Assignment: From the data below, please reproduce exactly everything from the line that contains "ATOM 178 C C" down to the line that contains "ATOM 209 C C", with both ends included.

Input material:
::::::::::

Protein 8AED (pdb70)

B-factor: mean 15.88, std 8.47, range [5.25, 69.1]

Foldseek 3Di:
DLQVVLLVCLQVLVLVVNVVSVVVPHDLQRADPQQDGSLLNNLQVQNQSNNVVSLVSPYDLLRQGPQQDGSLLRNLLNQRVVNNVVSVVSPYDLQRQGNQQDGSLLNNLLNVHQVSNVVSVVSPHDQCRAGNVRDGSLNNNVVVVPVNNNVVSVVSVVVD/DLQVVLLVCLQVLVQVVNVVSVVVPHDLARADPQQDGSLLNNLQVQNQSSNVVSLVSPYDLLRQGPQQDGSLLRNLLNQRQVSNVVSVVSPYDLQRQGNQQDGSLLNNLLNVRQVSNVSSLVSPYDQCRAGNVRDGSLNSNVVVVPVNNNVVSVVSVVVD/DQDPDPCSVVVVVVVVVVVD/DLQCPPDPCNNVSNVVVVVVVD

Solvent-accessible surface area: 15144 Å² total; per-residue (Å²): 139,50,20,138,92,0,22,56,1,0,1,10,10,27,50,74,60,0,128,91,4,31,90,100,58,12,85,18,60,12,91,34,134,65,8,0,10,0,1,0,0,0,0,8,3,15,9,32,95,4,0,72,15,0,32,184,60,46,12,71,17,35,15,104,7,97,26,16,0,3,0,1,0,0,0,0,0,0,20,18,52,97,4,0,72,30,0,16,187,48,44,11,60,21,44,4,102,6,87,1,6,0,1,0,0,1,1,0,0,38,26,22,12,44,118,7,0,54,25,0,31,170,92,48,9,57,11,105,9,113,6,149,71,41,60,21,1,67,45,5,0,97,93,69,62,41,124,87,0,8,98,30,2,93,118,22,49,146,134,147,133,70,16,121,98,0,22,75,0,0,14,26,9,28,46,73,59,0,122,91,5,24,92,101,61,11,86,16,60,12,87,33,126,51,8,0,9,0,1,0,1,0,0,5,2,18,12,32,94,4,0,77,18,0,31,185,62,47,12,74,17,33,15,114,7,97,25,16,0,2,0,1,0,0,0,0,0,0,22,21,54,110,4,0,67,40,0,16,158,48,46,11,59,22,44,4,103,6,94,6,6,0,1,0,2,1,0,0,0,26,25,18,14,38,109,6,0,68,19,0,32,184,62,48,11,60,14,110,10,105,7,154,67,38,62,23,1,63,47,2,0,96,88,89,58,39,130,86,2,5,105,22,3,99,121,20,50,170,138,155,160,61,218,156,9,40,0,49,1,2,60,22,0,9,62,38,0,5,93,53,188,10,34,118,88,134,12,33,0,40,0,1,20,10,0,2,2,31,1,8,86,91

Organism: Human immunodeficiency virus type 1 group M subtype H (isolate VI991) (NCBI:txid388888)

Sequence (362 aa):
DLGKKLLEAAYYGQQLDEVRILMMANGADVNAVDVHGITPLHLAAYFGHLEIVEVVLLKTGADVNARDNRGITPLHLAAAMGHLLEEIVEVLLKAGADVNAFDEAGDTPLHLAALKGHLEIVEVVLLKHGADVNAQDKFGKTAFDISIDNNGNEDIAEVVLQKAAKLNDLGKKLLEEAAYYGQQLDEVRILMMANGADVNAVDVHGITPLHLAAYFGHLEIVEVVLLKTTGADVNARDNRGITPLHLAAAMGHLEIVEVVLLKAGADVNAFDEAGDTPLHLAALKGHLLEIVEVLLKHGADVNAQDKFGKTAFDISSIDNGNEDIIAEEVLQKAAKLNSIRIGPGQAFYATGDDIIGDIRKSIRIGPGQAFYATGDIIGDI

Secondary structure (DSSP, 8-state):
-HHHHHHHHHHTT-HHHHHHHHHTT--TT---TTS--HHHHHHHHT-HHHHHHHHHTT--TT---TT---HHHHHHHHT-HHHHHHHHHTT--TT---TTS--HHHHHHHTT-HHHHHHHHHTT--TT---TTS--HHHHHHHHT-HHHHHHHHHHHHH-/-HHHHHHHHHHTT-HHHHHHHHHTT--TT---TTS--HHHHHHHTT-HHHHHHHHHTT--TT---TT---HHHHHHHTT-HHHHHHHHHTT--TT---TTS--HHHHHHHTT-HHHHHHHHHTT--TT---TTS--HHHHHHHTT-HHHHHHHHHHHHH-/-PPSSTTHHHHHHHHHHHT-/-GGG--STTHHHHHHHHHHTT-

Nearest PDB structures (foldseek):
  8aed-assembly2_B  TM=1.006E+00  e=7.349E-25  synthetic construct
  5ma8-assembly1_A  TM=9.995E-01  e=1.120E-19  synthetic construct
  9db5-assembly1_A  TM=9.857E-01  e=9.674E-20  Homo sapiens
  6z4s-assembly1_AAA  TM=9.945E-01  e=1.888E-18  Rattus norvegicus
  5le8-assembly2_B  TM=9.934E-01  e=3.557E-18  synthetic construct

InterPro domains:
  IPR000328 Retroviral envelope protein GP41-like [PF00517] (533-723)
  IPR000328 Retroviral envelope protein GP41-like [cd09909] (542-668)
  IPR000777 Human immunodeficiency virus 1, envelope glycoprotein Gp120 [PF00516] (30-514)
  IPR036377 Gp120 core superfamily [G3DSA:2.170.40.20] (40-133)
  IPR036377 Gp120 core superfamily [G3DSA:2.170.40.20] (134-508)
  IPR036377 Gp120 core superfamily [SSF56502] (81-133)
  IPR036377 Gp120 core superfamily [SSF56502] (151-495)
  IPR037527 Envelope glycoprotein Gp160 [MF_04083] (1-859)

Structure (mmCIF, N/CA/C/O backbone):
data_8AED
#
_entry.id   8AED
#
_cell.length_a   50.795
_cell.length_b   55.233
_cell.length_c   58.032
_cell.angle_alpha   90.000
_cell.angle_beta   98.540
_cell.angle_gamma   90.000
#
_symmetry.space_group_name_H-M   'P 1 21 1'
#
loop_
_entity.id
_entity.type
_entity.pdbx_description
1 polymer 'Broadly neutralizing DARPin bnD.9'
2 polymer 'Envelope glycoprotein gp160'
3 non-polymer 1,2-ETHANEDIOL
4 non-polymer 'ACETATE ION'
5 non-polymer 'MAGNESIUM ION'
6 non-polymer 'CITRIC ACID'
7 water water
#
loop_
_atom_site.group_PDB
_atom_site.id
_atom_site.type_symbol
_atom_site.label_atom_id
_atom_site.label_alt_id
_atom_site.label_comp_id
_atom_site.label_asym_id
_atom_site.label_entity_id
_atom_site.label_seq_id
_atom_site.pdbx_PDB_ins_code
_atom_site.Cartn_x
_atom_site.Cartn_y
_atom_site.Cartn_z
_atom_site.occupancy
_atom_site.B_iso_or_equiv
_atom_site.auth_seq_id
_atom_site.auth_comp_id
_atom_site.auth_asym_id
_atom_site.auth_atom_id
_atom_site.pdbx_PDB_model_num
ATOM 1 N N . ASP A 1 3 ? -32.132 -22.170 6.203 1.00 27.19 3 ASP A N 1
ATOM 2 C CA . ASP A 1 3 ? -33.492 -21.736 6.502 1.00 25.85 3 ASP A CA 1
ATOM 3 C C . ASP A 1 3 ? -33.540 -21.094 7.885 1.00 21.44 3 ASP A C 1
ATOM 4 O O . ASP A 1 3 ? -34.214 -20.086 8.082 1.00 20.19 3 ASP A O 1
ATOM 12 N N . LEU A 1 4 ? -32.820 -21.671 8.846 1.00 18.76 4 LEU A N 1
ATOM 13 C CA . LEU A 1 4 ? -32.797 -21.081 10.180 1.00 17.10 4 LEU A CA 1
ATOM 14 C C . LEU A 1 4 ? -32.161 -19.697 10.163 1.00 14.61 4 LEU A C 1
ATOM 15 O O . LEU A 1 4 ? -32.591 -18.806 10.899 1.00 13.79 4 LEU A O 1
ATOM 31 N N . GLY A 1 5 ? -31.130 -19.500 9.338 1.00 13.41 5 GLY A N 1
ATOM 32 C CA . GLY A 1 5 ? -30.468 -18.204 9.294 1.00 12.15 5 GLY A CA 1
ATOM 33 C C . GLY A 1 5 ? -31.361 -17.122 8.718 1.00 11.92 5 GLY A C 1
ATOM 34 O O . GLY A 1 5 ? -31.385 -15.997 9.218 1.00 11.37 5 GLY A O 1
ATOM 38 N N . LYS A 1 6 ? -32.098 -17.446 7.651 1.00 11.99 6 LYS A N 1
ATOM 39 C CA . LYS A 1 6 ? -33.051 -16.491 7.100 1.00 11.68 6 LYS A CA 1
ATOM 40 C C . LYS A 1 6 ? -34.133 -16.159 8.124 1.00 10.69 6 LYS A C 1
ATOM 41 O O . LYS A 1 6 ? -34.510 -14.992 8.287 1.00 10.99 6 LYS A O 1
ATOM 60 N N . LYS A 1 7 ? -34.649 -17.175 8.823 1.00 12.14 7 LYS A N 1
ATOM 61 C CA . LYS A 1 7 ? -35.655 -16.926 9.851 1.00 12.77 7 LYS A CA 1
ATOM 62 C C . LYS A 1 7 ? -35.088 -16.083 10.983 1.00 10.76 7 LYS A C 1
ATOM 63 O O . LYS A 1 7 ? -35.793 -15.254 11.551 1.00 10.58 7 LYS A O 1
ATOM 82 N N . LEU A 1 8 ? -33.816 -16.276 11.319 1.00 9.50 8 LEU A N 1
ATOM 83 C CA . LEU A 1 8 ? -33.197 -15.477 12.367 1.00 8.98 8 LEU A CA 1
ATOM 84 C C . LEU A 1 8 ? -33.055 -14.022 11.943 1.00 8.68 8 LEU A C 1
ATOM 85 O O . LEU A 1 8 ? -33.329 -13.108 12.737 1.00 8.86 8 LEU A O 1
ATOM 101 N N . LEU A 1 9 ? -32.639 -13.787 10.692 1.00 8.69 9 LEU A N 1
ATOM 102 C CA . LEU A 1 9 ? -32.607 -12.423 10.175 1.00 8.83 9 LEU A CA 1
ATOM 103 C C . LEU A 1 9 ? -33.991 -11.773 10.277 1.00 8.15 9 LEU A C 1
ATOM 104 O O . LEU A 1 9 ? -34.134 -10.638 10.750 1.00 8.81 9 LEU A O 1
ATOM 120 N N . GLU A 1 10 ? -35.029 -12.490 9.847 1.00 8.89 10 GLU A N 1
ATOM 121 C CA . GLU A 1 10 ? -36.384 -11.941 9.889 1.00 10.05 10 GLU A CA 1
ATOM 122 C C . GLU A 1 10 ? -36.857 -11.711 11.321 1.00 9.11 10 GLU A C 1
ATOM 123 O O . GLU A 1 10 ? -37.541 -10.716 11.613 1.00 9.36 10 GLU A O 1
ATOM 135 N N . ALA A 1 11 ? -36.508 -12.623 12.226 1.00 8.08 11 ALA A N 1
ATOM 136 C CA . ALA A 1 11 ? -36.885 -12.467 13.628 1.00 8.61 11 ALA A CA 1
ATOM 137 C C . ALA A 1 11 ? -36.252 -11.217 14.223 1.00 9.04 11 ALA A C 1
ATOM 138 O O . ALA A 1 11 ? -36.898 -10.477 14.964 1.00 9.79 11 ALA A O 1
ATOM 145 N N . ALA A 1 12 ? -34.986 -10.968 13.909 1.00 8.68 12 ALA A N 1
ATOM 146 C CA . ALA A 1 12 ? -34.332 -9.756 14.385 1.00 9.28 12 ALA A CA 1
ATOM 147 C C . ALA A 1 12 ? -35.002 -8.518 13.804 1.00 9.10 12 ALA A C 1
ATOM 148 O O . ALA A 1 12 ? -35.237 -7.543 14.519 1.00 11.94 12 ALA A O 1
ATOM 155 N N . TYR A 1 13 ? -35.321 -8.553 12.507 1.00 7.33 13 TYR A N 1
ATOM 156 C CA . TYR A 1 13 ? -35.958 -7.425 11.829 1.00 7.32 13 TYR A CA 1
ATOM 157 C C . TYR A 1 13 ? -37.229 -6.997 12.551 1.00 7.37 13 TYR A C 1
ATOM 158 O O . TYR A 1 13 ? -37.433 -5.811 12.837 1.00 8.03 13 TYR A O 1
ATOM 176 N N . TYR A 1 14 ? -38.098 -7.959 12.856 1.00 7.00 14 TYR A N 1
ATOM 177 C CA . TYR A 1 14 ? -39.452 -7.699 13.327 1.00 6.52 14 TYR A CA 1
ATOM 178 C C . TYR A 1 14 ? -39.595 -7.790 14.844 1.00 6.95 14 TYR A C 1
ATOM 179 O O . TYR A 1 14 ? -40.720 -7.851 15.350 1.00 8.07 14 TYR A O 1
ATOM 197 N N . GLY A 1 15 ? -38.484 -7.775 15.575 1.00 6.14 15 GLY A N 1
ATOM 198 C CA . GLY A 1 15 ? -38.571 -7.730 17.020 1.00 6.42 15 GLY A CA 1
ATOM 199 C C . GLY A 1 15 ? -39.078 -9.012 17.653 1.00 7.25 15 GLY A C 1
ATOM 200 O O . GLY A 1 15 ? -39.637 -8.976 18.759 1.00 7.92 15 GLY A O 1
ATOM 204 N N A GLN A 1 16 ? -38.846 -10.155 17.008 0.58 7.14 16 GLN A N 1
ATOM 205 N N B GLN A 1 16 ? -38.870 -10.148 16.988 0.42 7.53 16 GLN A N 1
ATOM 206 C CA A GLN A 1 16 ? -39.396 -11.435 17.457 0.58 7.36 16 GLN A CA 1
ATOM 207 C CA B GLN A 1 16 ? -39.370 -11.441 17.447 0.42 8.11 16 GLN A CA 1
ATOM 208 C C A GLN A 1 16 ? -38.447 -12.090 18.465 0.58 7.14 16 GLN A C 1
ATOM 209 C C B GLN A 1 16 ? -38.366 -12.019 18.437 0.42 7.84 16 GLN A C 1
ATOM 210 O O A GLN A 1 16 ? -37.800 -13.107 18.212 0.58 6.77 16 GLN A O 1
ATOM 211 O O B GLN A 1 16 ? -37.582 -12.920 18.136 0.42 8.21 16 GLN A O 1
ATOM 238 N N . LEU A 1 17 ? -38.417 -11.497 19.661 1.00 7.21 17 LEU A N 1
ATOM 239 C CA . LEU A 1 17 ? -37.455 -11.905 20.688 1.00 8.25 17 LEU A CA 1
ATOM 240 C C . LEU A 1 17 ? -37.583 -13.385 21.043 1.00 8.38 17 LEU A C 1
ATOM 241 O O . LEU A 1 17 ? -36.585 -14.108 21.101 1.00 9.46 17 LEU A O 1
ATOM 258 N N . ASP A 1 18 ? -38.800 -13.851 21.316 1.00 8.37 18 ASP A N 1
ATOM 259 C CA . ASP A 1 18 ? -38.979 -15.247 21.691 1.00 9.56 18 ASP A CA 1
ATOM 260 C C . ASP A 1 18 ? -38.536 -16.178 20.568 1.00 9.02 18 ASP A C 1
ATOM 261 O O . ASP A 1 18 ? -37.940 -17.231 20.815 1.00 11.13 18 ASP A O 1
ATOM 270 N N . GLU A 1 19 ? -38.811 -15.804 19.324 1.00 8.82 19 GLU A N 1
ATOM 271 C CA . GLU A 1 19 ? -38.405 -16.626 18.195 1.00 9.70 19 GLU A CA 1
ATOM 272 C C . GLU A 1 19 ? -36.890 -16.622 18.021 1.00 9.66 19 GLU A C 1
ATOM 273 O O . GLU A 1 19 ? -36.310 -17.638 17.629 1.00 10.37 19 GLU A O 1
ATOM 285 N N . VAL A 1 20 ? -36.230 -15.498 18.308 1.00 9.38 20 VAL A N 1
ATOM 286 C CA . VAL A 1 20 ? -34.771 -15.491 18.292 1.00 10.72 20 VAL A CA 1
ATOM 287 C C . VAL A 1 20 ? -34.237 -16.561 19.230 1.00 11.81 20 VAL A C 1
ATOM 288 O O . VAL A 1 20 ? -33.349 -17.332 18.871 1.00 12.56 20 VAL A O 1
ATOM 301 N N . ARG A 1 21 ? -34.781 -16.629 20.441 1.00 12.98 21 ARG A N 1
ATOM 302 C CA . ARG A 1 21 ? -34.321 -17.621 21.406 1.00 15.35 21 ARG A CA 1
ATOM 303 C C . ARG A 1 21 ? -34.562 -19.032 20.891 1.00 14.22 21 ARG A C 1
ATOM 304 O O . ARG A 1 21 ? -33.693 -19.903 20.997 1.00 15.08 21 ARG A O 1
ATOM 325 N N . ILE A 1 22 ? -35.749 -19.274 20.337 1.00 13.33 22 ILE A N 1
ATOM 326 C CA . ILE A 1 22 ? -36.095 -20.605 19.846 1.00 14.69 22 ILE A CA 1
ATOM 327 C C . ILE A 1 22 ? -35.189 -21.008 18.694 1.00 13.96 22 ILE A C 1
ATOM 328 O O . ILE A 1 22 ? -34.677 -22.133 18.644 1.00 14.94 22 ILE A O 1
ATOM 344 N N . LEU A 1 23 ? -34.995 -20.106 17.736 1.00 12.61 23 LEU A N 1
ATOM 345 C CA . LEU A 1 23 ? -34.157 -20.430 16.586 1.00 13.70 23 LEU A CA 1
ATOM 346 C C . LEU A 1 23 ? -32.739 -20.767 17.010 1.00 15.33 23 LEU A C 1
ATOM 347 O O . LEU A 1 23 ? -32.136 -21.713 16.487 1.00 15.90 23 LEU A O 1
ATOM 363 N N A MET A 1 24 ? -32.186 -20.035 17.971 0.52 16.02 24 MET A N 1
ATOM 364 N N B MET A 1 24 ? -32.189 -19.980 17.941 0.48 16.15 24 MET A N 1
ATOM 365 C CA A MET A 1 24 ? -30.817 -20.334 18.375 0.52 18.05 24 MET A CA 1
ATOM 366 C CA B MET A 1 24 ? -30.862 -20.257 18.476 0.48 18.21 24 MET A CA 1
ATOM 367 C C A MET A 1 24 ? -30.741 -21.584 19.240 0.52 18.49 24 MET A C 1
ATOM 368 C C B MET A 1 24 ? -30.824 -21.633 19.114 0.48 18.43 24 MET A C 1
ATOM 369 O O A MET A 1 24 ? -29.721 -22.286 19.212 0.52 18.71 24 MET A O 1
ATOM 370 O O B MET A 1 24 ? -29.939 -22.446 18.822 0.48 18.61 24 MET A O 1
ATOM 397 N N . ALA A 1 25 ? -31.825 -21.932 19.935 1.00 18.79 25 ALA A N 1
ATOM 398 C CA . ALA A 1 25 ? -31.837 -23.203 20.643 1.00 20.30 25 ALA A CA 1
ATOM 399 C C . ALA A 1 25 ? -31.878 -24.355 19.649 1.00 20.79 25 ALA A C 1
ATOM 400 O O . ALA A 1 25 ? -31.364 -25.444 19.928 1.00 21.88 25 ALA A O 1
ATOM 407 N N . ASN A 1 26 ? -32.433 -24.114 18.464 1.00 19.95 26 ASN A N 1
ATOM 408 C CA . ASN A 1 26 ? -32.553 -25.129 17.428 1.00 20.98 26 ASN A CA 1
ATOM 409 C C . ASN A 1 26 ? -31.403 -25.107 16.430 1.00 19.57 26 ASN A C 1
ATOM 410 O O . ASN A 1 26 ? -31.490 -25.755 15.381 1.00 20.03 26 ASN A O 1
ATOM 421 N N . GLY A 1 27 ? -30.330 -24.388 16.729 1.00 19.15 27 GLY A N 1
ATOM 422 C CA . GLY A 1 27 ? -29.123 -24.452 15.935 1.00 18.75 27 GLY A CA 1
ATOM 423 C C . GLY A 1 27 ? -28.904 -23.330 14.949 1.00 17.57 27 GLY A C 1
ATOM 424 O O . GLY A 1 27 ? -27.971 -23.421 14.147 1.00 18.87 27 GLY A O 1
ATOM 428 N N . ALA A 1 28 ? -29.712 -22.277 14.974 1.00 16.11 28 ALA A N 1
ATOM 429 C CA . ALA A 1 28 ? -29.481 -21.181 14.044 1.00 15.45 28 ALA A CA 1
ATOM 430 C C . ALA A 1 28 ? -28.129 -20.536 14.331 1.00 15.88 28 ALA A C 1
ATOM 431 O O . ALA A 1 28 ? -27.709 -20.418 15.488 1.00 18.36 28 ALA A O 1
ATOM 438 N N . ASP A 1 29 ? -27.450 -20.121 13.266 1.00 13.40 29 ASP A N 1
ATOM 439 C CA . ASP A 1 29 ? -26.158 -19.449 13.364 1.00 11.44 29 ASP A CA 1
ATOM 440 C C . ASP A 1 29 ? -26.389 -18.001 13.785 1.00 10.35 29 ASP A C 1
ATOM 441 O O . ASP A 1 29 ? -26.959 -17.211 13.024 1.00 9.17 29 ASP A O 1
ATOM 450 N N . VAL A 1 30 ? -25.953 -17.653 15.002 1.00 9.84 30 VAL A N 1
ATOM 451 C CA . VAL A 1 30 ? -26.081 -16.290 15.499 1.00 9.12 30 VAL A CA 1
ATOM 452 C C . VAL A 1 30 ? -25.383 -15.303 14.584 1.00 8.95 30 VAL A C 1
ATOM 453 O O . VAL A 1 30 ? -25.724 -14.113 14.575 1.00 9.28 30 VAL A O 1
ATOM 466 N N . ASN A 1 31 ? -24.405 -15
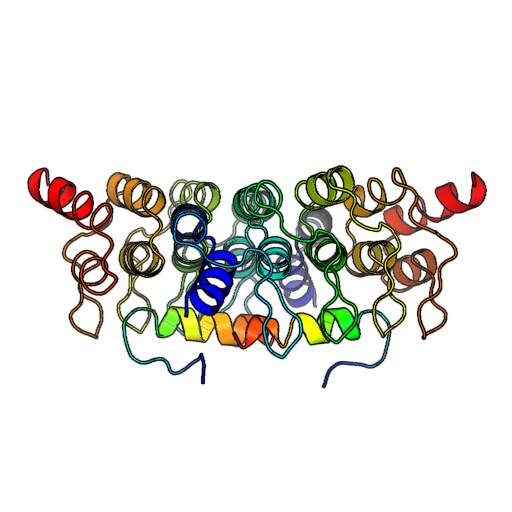.770 13.810 1.00 9.47 31 ASN A N 1
ATOM 467 C CA . ASN A 1 31 ? -23.674 -14.940 12.861 1.00 9.68 31 ASN A CA 1
ATOM 468 C C . ASN A 1 31 ? -24.121 -15.173 11.429 1.00 9.57 31 ASN A C 1
ATOM 469 O O . ASN A 1 31 ? -23.359 -14.931 10.489 1.00 9.85 31 ASN A O 1
ATOM 480 N N . ALA A 1 32 ? -25.355 -15.624 11.250 1.00 9.88 32 ALA A N 1
ATOM 481 C CA . ALA A 1 32 ? -25.945 -15.679 9.927 1.00 9.81 32 ALA A CA 1
ATOM 482 C C . ALA A 1 32 ? -25.748 -14.340 9.231 1.00 9.11 32 ALA A C 1
ATOM 483 O O . ALA A 1 32 ? -25.790 -13.281 9.861 1.00 9.69 32 ALA A O 1
ATOM 490 N N . VAL A 1 33 ? -25.515 -14.388 7.925 1.00 9.12 33 VAL A N 1
ATOM 491 C CA . VAL A 1 33 ? -25.219 -13.182 7.162 1.00 10.44 33 VAL A CA 1
ATOM 492 C C . VAL A 1 33 ? -25.825 -13.291 5.776 1.00 9.90 33 VAL A C 1
ATOM 493 O O . VAL A 1 33 ? -25.745 -14.343 5.137 1.00 10.16 33 VAL A O 1
ATOM 506 N N . ASP A 1 34 ? -26.437 -12.205 5.316 1.00 7.83 34 ASP A N 1
ATOM 507 C CA . ASP A 1 34 ? -27.044 -12.191 3.997 1.00 8.42 34 ASP A CA 1
ATOM 508 C C . ASP A 1 34 ? -26.018 -11.735 2.957 1.00 8.93 34 ASP A C 1
ATOM 509 O O . ASP A 1 34 ? -24.883 -11.367 3.272 1.00 9.07 34 ASP A O 1
ATOM 518 N N . VAL A 1 35 ? -26.421 -11.776 1.687 1.00 9.11 35 VAL A N 1
ATOM 519 C CA . VAL A 1 35 ? -25.513 -11.437 0.593 1.00 9.81 35 VAL A CA 1
ATOM 520 C C . VAL A 1 35 ? -25.102 -9.972 0.598 1.00 10.52 35 VAL A C 1
ATOM 521 O O . VAL A 1 35 ? -24.219 -9.588 -0.166 1.00 12.05 35 VAL A O 1
ATOM 534 N N . HIS A 1 36 ? -25.709 -9.143 1.438 1.00 9.36 36 HIS A N 1
ATOM 535 C CA . HIS A 1 36 ? -25.306 -7.755 1.619 1.00 9.32 36 HIS A CA 1
ATOM 536 C C . HIS A 1 36 ? -24.361 -7.576 2.789 1.00 9.23 36 HIS A C 1
ATOM 537 O O . HIS A 1 36 ? -23.940 -6.443 3.062 1.00 9.45 36 HIS A O 1
ATOM 551 N N . GLY A 1 37 ? -24.027 -8.665 3.479 1.00 7.98 37 GLY A N 1
ATOM 552 C CA . GLY A 1 37 ? -23.217 -8.590 4.680 1.00 8.33 37 GLY A CA 1
ATOM 553 C C . GLY A 1 37 ? -23.966 -8.260 5.952 1.00 8.28 37 GLY A C 1
ATOM 554 O O . GLY A 1 37 ? -23.332 -7.994 6.971 1.00 8.53 37 GLY A O 1
ATOM 558 N N . ILE A 1 38 ? -25.283 -8.291 5.926 1.00 7.35 38 ILE A N 1
ATOM 559 C CA . ILE A 1 38 ? -26.106 -7.889 7.058 1.00 6.85 38 ILE A CA 1
ATOM 560 C C . ILE A 1 38 ? -26.370 -9.099 7.942 1.00 6.01 38 ILE A C 1
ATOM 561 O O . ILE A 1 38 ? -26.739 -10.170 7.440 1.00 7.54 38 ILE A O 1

::::::::::

Response to the task:
ATOM 178 C C . TYR A 1 14 ? -39.595 -7.790 14.844 1.00 6.95 14 TYR A C 1
ATOM 179 O O . TYR A 1 14 ? -40.720 -7.851 15.350 1.00 8.07 14 TYR A O 1
ATOM 197 N N . GLY A 1 15 ? -38.484 -7.775 15.575 1.00 6.14 15 GLY A N 1
ATOM 198 C CA . GLY A 1 15 ? -38.571 -7.730 17.020 1.00 6.42 15 GLY A CA 1
ATOM 199 C C . GLY A 1 15 ? -39.078 -9.012 17.653 1.00 7.25 15 GLY A C 1
ATOM 200 O O . GLY A 1 15 ? -39.637 -8.976 18.759 1.00 7.92 15 GLY A O 1
ATOM 204 N N A GLN A 1 16 ? -38.846 -10.155 17.008 0.58 7.14 16 GLN A N 1
ATOM 205 N N B GLN A 1 16 ? -38.870 -10.148 16.988 0.42 7.53 16 GLN A N 1
ATOM 206 C CA A GLN A 1 16 ? -39.396 -11.435 17.457 0.58 7.36 16 GLN A CA 1
ATOM 207 C CA B GLN A 1 16 ? -39.370 -11.441 17.447 0.42 8.11 16 GLN A CA 1
ATOM 208 C C A GLN A 1 16 ? -38.447 -12.090 18.465 0.58 7.14 16 GLN A C 1
ATOM 209 C C B GLN A 1 16 ? -38.366 -12.019 18.437 0.42 7.84 16 GLN A C 1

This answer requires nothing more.